Controversy
Political turmoil and human rights
A controversy surrounding the 1978 World Cup was that only two years prior to the competition the Argentine government of Isabel Perón had been replaced in a coup d'état by a military dictatorship known as the National Reorganization Process. Between the time that the military junta took over government and the time the World Cup started, foreign journalists were concerned about how Argentine newspaper reporters and editors were being treated by the regime, in attempting to get leftist members out of the picture. The new government targeted any parts of society that they saw were trying to undermine them. prompting comparisons to Adolf Hitler's and Benito Mussolini's alleged political manipulation of sports during the 1936 Berlin Olympics and 1934 FIFA World Cup respectively. The junta also practised censorship since it was established, which encouraged less reports on the real situation in Argentina.
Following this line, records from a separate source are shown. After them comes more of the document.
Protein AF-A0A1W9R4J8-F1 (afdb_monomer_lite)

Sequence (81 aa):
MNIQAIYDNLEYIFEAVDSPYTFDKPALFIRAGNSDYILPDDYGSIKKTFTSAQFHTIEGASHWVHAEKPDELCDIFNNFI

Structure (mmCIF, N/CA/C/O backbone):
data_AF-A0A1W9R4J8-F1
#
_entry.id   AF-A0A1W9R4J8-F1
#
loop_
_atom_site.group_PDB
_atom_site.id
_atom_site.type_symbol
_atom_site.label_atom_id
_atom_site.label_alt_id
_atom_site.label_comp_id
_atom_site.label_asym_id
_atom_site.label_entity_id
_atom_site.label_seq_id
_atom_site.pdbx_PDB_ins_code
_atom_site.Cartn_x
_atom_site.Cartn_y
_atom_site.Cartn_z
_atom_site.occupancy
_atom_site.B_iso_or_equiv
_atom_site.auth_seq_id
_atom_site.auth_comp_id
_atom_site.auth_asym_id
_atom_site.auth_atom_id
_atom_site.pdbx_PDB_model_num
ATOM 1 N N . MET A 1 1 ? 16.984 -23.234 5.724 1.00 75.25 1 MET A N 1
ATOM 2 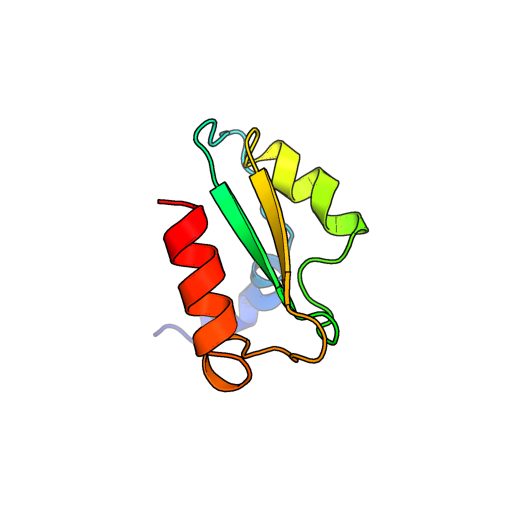C CA . MET A 1 1 ? 17.179 -21.784 5.514 1.00 75.25 1 MET A CA 1
ATOM 3 C C . MET A 1 1 ? 18.676 -21.512 5.503 1.00 75.25 1 MET A C 1
ATOM 5 O O . MET A 1 1 ? 19.346 -21.962 6.423 1.00 75.25 1 MET A O 1
ATOM 9 N N . ASN A 1 2 ? 19.210 -2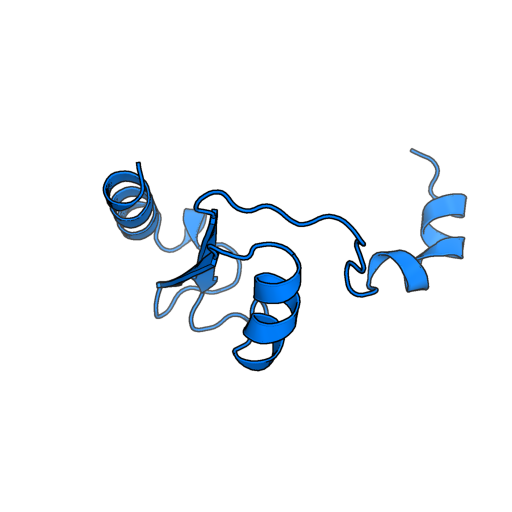0.898 4.444 1.00 91.06 2 ASN A N 1
ATOM 10 C CA . ASN A 1 2 ? 20.653 -20.682 4.281 1.00 91.06 2 ASN A CA 1
ATOM 11 C C . ASN A 1 2 ? 21.041 -19.290 4.808 1.00 91.06 2 ASN A C 1
ATOM 13 O O . ASN A 1 2 ? 20.947 -18.305 4.084 1.00 91.06 2 ASN A O 1
ATOM 17 N N . ILE A 1 3 ? 21.426 -19.217 6.084 1.00 93.38 3 ILE A N 1
ATOM 18 C CA . ILE A 1 3 ? 21.687 -17.950 6.787 1.00 93.38 3 ILE A CA 1
ATOM 19 C C . ILE A 1 3 ? 22.909 -17.218 6.228 1.00 93.38 3 ILE A C 1
ATOM 21 O O . ILE A 1 3 ? 22.870 -15.999 6.106 1.00 93.38 3 ILE A O 1
ATOM 25 N N . GLN A 1 4 ? 23.954 -17.954 5.841 1.00 93.25 4 GLN A N 1
ATOM 26 C CA . GLN A 1 4 ? 25.162 -17.356 5.274 1.00 93.25 4 GLN A CA 1
ATOM 27 C C . GLN A 1 4 ? 24.846 -16.624 3.967 1.00 93.25 4 GLN A C 1
ATOM 29 O O . GLN A 1 4 ? 25.194 -15.462 3.813 1.00 93.25 4 GLN A O 1
ATOM 34 N N . ALA A 1 5 ? 24.082 -17.266 3.077 1.00 92.94 5 ALA A N 1
ATOM 35 C CA . ALA A 1 5 ? 23.665 -16.641 1.827 1.00 92.94 5 ALA A CA 1
ATOM 36 C C . ALA A 1 5 ? 22.816 -15.377 2.050 1.00 92.94 5 ALA A C 1
ATOM 38 O O . ALA A 1 5 ? 22.958 -14.421 1.300 1.00 92.94 5 ALA A O 1
ATOM 39 N N . ILE A 1 6 ? 21.955 -15.350 3.072 1.00 91.44 6 ILE A N 1
ATOM 40 C CA . ILE A 1 6 ? 21.177 -14.147 3.409 1.00 91.44 6 ILE A CA 1
ATOM 41 C C . ILE A 1 6 ? 22.110 -13.036 3.895 1.00 91.44 6 ILE A C 1
ATOM 43 O O . ILE A 1 6 ? 22.006 -11.917 3.406 1.00 91.44 6 ILE A O 1
ATOM 47 N N . TYR A 1 7 ? 23.027 -13.349 4.817 1.00 91.88 7 TYR A N 1
ATOM 48 C CA . TYR A 1 7 ? 23.976 -12.382 5.373 1.00 91.88 7 TYR A CA 1
ATOM 49 C C . TYR A 1 7 ? 24.839 -11.735 4.283 1.00 91.88 7 TYR A C 1
ATOM 51 O O . TYR A 1 7 ? 24.939 -10.512 4.225 1.00 91.88 7 TYR A O 1
ATOM 59 N N . ASP A 1 8 ? 25.383 -12.550 3.377 1.00 94.75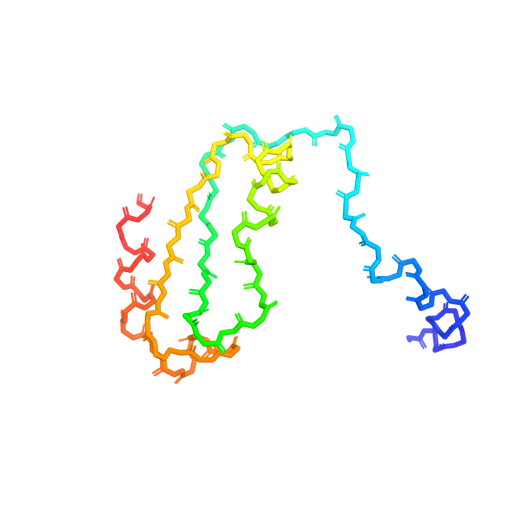 8 ASP A N 1
ATOM 60 C CA . ASP A 1 8 ? 26.266 -12.096 2.297 1.00 94.75 8 ASP A CA 1
ATOM 61 C C . ASP A 1 8 ? 25.540 -11.253 1.233 1.00 94.75 8 ASP A C 1
ATOM 63 O O . ASP A 1 8 ? 26.188 -10.602 0.419 1.00 94.75 8 ASP A O 1
ATOM 67 N N . ASN A 1 9 ? 24.202 -11.261 1.222 1.00 92.44 9 ASN A N 1
ATOM 68 C CA . ASN A 1 9 ? 23.379 -10.574 0.225 1.00 92.44 9 ASN A CA 1
ATOM 69 C C . ASN A 1 9 ? 22.383 -9.583 0.852 1.00 92.44 9 ASN A C 1
ATOM 71 O O . ASN A 1 9 ? 21.420 -9.197 0.193 1.00 92.44 9 ASN A O 1
ATOM 75 N N . LEU A 1 10 ? 22.596 -9.162 2.107 1.00 89.88 10 LEU A N 1
ATOM 76 C CA . LEU A 1 10 ? 21.694 -8.233 2.805 1.00 89.88 10 LEU A CA 1
ATOM 77 C C . LEU A 1 10 ? 21.476 -6.924 2.039 1.00 89.88 10 LEU A C 1
ATOM 79 O O . LEU A 1 10 ? 20.361 -6.419 2.038 1.00 89.88 10 LEU A O 1
ATOM 83 N N . GLU A 1 11 ? 22.509 -6.408 1.371 1.00 87.62 11 GLU A N 1
ATOM 84 C CA . GLU A 1 11 ? 22.441 -5.213 0.519 1.00 87.62 11 GLU A CA 1
ATOM 85 C C . GLU A 1 11 ? 21.312 -5.312 -0.514 1.00 87.62 11 GLU A C 1
ATOM 87 O O . GLU A 1 11 ? 20.394 -4.498 -0.500 1.00 87.62 11 GLU A O 1
ATOM 92 N N . TYR A 1 12 ? 21.315 -6.377 -1.316 1.00 86.56 12 TYR A N 1
ATOM 93 C CA . TYR A 1 12 ? 20.335 -6.599 -2.381 1.00 86.56 12 TYR A CA 1
ATOM 94 C C . TYR A 1 12 ? 18.913 -6.844 -1.863 1.00 86.56 12 TYR A C 1
ATOM 96 O O . TYR A 1 12 ? 17.942 -6.634 -2.583 1.00 86.56 12 TYR A O 1
ATOM 104 N N . ILE A 1 13 ? 18.764 -7.308 -0.617 1.00 84.88 13 ILE A N 1
ATOM 105 C CA . ILE A 1 13 ? 17.447 -7.581 -0.020 1.00 84.88 13 ILE A CA 1
ATOM 106 C C . ILE A 1 13 ? 16.684 -6.279 0.264 1.00 84.88 13 ILE A C 1
ATOM 108 O O . ILE A 1 13 ? 15.454 -6.278 0.227 1.00 84.88 13 ILE A O 1
ATOM 112 N N . PHE A 1 14 ? 17.395 -5.184 0.542 1.00 82.69 14 PHE A N 1
ATOM 113 C CA . PHE A 1 14 ? 16.792 -3.880 0.834 1.00 82.69 14 PHE A CA 1
ATOM 114 C C . PHE A 1 14 ? 16.713 -2.954 -0.383 1.00 82.69 14 PHE A C 1
ATOM 116 O O . PHE A 1 14 ? 16.187 -1.846 -0.268 1.00 82.69 14 PHE A O 1
ATOM 123 N N . GLU A 1 15 ? 17.226 -3.378 -1.537 1.00 84.62 15 GLU A N 1
ATOM 124 C CA . GLU A 1 15 ? 17.142 -2.590 -2.760 1.00 84.62 15 GLU A CA 1
ATOM 125 C C . GLU A 1 15 ? 15.705 -2.483 -3.281 1.00 84.62 15 GLU A C 1
ATOM 127 O O . GLU A 1 15 ? 14.842 -3.336 -3.053 1.00 84.62 15 GLU A O 1
ATOM 132 N N . ALA A 1 16 ? 15.451 -1.399 -4.015 1.00 80.44 16 ALA A N 1
ATOM 133 C CA . ALA A 1 16 ? 14.178 -1.201 -4.683 1.00 80.44 16 ALA A CA 1
ATOM 134 C C . ALA A 1 16 ? 13.929 -2.313 -5.711 1.00 80.44 16 ALA A C 1
ATOM 136 O O . ALA A 1 16 ? 14.828 -2.739 -6.437 1.00 80.44 16 ALA A O 1
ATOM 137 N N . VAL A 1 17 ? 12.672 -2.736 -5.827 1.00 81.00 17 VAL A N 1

This was done as an attempt to change the character of the Argentine people. Government-controlled media portrayed Argentina as peaceful and orderly, while international correspondents later reported censorship, surveillance, and restrictions on movement while covering the event.
Just months before the World Cup, the Argentine regime launched a campaign to silence any disapproval of the government from the people. However, over the course of the tournament, the regime ceased the operation to avoid giving off their authoritarianism and receiving criticism from all over the world, but international newspapers and human rights organisations have already criticised Argentina as host for the next World Cup.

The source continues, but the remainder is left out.